> [Try it]: From the entries below, retype only the lines from the one with "ATOM 339 C C" through the one with "ATOM 361 O O", exactly as written.

Stored items:
↓↓↓

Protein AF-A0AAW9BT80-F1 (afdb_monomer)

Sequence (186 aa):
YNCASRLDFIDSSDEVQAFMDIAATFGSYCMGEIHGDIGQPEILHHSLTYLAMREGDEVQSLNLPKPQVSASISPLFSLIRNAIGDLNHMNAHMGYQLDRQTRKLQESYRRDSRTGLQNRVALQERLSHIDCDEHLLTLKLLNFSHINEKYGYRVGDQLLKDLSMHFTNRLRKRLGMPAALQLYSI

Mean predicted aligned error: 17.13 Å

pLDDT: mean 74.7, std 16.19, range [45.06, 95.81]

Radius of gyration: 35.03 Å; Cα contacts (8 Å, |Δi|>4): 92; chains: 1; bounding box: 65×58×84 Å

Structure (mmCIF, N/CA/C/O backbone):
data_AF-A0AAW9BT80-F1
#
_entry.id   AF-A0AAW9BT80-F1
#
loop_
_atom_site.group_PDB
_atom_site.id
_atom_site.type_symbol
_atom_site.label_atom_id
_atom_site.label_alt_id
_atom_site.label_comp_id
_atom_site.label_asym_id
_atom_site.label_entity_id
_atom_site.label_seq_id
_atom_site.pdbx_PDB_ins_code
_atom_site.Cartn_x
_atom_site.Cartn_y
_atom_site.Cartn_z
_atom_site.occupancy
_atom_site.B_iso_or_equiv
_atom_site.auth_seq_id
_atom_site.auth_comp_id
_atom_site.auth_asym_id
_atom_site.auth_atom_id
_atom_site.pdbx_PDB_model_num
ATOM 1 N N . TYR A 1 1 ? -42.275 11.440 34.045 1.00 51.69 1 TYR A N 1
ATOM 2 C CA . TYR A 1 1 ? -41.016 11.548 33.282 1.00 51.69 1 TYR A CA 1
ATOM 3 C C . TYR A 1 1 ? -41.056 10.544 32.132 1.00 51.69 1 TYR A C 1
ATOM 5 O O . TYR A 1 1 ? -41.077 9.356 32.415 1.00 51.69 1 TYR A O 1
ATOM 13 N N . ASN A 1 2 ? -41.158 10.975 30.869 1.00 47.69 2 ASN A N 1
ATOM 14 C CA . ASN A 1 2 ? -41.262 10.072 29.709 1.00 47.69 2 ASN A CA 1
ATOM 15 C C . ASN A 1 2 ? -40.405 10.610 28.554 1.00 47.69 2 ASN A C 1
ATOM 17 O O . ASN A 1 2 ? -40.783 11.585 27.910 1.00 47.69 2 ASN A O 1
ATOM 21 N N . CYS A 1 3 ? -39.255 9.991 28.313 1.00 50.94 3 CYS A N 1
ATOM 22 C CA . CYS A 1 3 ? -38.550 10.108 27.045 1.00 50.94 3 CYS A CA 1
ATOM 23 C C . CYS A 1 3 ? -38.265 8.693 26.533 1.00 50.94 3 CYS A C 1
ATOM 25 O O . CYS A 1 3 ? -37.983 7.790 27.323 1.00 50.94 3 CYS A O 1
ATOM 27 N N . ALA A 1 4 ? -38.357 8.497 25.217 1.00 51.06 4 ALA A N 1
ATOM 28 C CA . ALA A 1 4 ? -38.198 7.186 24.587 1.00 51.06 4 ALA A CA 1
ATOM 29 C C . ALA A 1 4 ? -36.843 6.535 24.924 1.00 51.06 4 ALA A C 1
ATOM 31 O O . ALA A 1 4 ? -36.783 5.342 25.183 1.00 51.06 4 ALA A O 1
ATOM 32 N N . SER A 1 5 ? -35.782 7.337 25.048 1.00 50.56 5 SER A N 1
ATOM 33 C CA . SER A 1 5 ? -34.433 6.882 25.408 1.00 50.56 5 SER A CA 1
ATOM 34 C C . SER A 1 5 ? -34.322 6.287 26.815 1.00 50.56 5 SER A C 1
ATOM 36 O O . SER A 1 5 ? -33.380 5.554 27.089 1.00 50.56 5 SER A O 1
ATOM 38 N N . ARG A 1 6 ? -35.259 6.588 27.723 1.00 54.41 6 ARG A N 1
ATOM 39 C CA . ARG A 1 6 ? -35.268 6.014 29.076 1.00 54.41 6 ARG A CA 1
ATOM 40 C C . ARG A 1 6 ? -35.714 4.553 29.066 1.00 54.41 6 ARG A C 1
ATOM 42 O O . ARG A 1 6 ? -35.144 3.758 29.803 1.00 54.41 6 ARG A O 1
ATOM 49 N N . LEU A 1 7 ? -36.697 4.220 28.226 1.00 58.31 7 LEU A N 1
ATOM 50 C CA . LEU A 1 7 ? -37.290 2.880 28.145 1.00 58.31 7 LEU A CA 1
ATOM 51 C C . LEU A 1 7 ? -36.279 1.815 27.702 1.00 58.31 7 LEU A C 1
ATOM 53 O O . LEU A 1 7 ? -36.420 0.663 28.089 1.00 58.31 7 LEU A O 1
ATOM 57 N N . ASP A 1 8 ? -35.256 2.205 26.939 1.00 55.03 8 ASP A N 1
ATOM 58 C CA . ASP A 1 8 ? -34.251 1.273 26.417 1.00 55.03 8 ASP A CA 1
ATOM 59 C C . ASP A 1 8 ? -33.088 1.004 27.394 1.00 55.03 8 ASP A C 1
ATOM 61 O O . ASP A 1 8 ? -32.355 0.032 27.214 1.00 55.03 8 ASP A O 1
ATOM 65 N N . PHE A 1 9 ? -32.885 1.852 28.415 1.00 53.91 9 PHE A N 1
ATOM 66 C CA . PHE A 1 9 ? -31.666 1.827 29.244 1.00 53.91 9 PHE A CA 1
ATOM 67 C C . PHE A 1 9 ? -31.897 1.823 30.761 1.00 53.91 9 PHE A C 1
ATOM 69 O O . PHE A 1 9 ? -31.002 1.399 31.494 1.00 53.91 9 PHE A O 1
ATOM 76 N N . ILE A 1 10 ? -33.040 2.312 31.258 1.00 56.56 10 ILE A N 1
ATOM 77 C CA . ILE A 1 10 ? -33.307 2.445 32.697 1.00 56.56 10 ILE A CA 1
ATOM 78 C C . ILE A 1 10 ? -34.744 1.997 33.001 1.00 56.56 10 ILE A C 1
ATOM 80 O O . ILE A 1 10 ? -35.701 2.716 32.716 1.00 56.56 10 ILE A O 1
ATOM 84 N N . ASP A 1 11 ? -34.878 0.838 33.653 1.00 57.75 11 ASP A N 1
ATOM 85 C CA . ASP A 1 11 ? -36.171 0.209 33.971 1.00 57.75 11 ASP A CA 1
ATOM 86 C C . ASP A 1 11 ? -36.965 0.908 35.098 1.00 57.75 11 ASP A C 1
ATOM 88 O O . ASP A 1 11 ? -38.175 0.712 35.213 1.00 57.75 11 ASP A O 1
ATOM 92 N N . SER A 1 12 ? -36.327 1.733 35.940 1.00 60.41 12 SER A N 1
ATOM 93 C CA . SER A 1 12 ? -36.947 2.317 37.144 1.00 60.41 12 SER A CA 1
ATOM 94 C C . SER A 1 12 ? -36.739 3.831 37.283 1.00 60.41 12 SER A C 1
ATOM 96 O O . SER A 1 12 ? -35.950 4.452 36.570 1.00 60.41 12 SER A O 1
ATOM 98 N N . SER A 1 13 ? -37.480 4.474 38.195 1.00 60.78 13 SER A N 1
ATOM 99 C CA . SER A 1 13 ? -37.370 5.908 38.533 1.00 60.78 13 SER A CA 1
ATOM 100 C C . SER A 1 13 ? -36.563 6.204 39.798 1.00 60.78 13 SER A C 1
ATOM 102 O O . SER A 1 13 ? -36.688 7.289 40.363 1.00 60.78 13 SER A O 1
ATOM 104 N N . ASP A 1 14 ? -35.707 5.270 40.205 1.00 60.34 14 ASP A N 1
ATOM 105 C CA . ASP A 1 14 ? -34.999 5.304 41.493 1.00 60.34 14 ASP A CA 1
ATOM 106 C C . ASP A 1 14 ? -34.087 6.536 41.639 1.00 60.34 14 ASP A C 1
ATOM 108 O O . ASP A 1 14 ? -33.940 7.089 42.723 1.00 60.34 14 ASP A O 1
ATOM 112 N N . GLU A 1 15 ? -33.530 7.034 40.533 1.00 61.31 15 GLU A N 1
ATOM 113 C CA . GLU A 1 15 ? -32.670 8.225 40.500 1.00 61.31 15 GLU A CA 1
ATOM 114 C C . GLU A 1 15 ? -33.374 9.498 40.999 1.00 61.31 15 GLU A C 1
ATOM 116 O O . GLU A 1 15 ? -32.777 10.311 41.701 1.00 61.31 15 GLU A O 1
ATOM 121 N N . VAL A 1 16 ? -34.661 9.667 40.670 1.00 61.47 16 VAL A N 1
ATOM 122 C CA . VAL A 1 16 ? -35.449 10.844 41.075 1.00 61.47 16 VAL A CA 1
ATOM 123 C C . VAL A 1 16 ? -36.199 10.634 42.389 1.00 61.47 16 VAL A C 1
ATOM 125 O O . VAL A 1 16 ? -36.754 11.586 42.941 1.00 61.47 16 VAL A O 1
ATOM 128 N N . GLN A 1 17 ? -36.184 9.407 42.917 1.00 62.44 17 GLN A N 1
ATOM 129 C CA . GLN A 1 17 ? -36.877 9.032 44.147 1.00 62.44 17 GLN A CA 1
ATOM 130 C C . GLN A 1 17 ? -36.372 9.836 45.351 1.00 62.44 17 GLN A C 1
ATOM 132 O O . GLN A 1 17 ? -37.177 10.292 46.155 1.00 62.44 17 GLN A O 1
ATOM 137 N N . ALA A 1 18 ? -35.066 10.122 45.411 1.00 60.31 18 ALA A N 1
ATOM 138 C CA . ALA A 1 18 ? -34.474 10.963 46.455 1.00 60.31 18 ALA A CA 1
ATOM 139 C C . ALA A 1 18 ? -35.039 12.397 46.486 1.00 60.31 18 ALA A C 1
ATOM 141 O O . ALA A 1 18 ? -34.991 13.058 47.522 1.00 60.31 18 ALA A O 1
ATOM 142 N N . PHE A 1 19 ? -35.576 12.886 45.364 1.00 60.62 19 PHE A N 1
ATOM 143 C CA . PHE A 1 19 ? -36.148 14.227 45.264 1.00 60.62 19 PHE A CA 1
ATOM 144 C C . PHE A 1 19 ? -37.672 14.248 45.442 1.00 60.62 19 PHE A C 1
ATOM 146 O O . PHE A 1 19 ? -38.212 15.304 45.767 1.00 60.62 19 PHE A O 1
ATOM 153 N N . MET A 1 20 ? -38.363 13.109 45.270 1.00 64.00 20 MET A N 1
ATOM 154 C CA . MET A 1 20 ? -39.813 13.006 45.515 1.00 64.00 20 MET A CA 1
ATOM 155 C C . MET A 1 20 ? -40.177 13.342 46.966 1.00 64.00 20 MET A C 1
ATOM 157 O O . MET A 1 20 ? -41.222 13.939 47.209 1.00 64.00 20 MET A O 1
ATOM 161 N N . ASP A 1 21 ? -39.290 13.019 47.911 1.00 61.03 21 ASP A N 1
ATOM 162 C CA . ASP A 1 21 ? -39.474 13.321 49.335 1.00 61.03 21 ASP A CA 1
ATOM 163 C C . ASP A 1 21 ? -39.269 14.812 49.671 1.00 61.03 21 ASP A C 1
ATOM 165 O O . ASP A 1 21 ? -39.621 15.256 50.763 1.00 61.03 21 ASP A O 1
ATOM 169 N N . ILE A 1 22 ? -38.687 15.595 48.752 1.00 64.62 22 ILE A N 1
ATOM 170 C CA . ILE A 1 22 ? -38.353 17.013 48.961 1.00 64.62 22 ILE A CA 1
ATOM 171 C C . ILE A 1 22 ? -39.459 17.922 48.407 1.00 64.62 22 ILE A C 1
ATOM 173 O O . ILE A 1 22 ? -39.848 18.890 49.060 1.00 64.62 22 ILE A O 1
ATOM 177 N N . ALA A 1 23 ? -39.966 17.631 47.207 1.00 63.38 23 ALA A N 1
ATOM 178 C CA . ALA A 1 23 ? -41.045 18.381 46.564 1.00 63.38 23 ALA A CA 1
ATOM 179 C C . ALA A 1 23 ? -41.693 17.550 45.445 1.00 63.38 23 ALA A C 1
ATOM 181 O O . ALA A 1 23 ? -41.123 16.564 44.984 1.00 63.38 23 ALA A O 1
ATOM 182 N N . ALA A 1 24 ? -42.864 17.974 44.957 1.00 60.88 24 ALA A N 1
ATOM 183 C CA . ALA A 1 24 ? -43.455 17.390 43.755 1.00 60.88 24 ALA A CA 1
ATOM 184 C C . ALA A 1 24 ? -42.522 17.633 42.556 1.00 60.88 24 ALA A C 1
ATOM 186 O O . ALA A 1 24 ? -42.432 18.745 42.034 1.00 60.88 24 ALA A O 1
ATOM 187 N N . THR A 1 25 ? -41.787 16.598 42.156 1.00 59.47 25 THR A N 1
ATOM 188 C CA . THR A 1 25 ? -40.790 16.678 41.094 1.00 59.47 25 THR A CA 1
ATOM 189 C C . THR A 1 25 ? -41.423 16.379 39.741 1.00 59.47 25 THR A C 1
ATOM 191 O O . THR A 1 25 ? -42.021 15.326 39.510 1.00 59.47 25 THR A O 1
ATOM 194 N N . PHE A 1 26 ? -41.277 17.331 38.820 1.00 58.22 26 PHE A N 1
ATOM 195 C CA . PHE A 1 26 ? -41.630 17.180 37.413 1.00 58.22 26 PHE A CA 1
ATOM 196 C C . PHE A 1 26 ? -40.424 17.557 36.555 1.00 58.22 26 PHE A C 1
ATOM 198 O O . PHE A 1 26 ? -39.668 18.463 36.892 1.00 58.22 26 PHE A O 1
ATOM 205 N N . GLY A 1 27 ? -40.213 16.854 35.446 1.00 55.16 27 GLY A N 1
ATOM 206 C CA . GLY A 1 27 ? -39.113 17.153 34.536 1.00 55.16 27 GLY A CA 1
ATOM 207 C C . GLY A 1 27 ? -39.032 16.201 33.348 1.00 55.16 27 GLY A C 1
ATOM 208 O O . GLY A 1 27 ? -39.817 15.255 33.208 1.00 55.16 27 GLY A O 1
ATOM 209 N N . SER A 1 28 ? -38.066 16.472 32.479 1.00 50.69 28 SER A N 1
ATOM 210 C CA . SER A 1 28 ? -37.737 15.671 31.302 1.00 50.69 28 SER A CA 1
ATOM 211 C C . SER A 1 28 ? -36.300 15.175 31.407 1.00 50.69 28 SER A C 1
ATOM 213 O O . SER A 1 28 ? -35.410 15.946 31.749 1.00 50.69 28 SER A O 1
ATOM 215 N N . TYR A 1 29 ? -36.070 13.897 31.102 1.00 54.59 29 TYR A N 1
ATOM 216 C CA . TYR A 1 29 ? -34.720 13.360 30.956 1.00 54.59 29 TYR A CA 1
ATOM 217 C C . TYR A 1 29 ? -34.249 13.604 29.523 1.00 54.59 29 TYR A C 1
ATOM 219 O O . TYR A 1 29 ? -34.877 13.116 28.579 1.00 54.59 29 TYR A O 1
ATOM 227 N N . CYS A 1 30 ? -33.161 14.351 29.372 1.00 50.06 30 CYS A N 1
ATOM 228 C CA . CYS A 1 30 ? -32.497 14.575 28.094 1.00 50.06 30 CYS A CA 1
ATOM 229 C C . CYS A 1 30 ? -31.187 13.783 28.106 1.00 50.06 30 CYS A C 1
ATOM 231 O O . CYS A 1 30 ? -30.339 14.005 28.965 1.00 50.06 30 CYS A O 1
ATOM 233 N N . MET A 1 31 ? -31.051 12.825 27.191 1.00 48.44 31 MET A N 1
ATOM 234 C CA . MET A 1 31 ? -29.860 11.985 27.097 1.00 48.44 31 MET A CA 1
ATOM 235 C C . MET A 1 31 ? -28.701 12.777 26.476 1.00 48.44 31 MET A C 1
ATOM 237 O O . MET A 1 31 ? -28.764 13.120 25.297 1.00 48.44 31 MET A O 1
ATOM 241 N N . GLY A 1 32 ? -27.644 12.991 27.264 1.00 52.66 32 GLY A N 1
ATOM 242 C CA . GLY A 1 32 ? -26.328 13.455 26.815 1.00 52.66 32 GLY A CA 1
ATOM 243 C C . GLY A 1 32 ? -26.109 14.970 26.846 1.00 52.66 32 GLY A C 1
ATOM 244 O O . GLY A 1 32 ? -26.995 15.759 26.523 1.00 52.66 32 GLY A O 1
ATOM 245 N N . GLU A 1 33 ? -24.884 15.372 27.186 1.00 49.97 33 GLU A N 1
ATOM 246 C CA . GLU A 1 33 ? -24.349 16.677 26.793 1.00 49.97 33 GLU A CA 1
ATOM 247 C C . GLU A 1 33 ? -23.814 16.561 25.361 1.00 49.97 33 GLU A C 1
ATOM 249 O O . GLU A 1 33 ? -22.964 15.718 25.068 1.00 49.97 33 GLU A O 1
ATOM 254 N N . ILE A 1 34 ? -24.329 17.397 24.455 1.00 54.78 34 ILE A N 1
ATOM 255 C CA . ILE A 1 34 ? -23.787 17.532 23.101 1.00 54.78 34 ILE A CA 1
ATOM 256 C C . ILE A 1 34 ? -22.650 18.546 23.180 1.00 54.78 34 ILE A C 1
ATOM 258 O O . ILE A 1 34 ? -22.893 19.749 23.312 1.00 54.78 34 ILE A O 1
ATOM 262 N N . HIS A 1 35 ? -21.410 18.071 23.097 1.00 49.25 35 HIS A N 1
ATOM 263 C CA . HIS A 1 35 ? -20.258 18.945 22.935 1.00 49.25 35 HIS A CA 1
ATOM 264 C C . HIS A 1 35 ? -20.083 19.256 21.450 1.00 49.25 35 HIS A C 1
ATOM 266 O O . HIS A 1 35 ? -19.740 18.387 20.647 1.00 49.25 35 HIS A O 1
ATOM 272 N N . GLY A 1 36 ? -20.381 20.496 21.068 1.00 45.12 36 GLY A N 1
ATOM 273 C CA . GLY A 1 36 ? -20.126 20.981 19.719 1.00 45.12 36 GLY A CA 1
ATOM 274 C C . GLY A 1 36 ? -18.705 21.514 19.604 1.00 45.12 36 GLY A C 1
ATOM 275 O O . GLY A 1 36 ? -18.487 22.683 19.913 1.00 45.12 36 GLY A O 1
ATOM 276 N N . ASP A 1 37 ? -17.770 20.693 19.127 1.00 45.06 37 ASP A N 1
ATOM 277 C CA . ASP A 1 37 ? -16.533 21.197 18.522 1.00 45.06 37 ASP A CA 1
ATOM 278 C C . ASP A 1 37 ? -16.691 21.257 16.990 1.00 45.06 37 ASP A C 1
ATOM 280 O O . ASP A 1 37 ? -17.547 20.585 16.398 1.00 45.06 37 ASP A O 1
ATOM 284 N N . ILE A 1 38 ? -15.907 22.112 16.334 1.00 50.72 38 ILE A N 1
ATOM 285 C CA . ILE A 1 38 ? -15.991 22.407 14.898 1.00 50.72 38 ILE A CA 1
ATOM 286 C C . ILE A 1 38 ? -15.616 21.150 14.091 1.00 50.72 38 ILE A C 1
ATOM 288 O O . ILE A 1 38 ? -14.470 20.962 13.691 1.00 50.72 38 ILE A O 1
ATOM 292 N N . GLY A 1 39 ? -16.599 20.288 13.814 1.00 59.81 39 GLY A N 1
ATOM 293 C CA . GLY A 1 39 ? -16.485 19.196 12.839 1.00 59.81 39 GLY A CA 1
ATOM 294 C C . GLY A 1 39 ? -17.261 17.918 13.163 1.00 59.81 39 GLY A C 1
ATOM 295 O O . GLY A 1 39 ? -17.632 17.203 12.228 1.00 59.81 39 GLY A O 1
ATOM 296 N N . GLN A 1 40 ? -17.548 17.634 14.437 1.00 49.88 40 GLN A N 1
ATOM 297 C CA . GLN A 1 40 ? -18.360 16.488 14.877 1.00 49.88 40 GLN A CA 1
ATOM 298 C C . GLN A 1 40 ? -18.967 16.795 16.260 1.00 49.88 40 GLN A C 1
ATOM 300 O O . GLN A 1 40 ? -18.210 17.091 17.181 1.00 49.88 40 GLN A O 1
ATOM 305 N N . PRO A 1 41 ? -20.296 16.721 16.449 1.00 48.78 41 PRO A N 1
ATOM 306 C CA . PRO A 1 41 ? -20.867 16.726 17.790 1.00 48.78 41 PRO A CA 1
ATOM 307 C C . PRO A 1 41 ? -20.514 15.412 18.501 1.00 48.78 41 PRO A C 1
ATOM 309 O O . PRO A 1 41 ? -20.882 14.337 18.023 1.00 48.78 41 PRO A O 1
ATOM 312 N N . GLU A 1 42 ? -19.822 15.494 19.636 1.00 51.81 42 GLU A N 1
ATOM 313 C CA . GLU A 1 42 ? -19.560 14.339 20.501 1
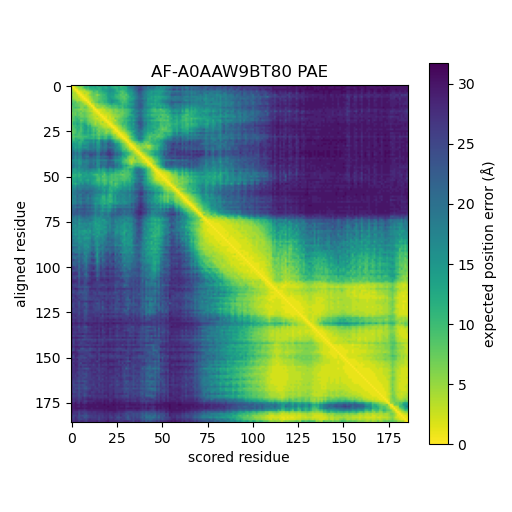.00 51.81 42 GLU A CA 1
ATOM 314 C C . GLU A 1 42 ? -20.575 14.287 21.645 1.00 51.81 42 GLU A C 1
ATOM 316 O O . GLU A 1 42 ? -20.918 15.305 22.254 1.00 51.81 42 GLU A O 1
ATOM 321 N N . ILE A 1 43 ? -21.069 13.081 21.932 1.00 53.59 43 ILE A N 1
ATOM 322 C CA . ILE A 1 43 ? -21.941 12.829 23.078 1.00 53.59 43 ILE A CA 1
ATOM 323 C C . ILE A 1 43 ? -21.046 12.570 24.289 1.00 53.59 43 ILE A C 1
ATOM 325 O O . ILE A 1 43 ? -20.384 11.534 24.377 1.00 53.59 43 ILE A O 1
ATOM 329 N N . LEU A 1 44 ? -21.039 13.499 25.244 1.00 52.66 44 LEU A N 1
ATOM 330 C CA . LEU A 1 44 ? -20.341 13.319 26.513 1.00 52.66 44 LEU A CA 1
ATOM 331 C C . LEU A 1 44 ? -21.268 12.579 27.485 1.00 52.66 44 LEU A C 1
ATOM 333 O O . LEU A 1 44 ? -22.228 13.128 28.018 1.00 52.66 44 LEU A O 1
ATOM 337 N N . HIS A 1 45 ? -20.985 11.294 27.705 1.00 52.62 45 HIS A N 1
ATOM 338 C CA . HIS A 1 45 ? -21.816 10.392 28.514 1.00 52.62 45 HIS A CA 1
ATOM 339 C C . HIS A 1 45 ? -21.600 10.505 30.039 1.00 52.62 45 HIS A C 1
ATOM 341 O O . HIS A 1 45 ? -22.047 9.630 30.776 1.00 52.62 45 HIS A O 1
ATOM 347 N N . HIS A 1 46 ? -20.845 11.498 30.522 1.00 49.28 46 HIS A N 1
ATOM 348 C CA . HIS A 1 46 ? -20.262 11.457 31.876 1.00 49.28 46 HIS A CA 1
ATOM 349 C C . HIS A 1 46 ? -20.741 12.559 32.832 1.00 49.28 46 HIS A C 1
ATOM 351 O O . HIS A 1 46 ? -20.357 12.543 34.001 1.00 49.28 46 HIS A O 1
ATOM 357 N N . SER A 1 47 ? -21.586 13.489 32.389 1.00 46.78 47 SER A N 1
ATOM 358 C CA . SER A 1 47 ? -22.133 14.547 33.241 1.00 46.78 47 SER A CA 1
ATOM 359 C C . SER A 1 47 ? -23.639 14.368 33.410 1.00 46.78 47 SER A C 1
ATOM 361 O O . SER A 1 47 ? -24.430 14.390 32.470 1.00 46.78 47 SER A O 1
ATOM 363 N N . LEU A 1 48 ? -24.038 14.168 34.660 1.00 53.41 48 LEU A N 1
ATOM 364 C CA . LEU A 1 48 ? -25.422 14.274 35.080 1.00 53.41 48 LEU A CA 1
ATOM 365 C C . LEU A 1 48 ? -25.591 15.651 35.716 1.00 53.41 48 LEU A C 1
ATOM 367 O O . LEU A 1 48 ? -25.226 15.865 36.873 1.00 53.41 48 LEU A O 1
ATOM 371 N N . THR A 1 49 ? -26.088 16.600 34.930 1.00 50.31 49 THR A N 1
ATOM 372 C CA . THR A 1 49 ? -26.258 17.987 35.367 1.00 50.31 49 THR A CA 1
ATOM 373 C C . THR A 1 49 ? -27.682 18.187 35.881 1.00 50.31 49 THR A C 1
ATOM 375 O O . THR A 1 49 ? -28.641 18.187 35.112 1.00 50.31 49 THR A O 1
ATOM 378 N N . TYR A 1 50 ? -27.829 18.360 37.196 1.00 56.38 50 TYR A N 1
ATOM 379 C CA . TYR A 1 50 ? -29.110 18.681 37.826 1.00 56.38 50 TYR A CA 1
ATOM 380 C C . TYR A 1 50 ? -29.293 20.195 37.942 1.00 56.38 50 TYR A C 1
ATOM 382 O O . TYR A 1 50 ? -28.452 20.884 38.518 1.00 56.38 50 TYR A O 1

↑↑↑

> [Reply]:
ATOM 339 C C . HIS A 1 45 ? -21.600 10.505 30.039 1.00 52.62 45 HIS A C 1
ATOM 341 O O . HIS A 1 45 ? -22.047 9.630 30.776 1.00 52.62 45 HIS A O 1
ATOM 347 N N . HIS A 1 46 ? -20.845 11.498 30.522 1.00 49.28 46 HIS A N 1
ATOM 348 C CA . HIS A 1 46 ? -20.262 11.457 31.876 1.00 49.28 46 HIS A CA 1
ATOM 349 C C . HIS A 1 46 ? -20.741 12.559 32.832 1.00 49.28 46 HIS A C 1
ATOM 351 O O . HIS A 1 46 ? -20.357 12.543 34.001 1.00 49.28 46 HIS A O 1
ATOM 357 N N . SER A 1 47 ? -21.586 13.489 32.389 1.00 46.78 47 SER A N 1
ATOM 358 C CA . SER A 1 47 ? -22.133 14.547 33.241 1.00 46.78 47 SER A CA 1
ATOM 359 C C . SER A 1 47 ? -23.639 14.368 33.410 1.00 46.78 47 SER A C 1
ATOM 361 O O . SER A 1 47 ? -24.430 14.390 32.470 1.00 46.78 47 SER A O 1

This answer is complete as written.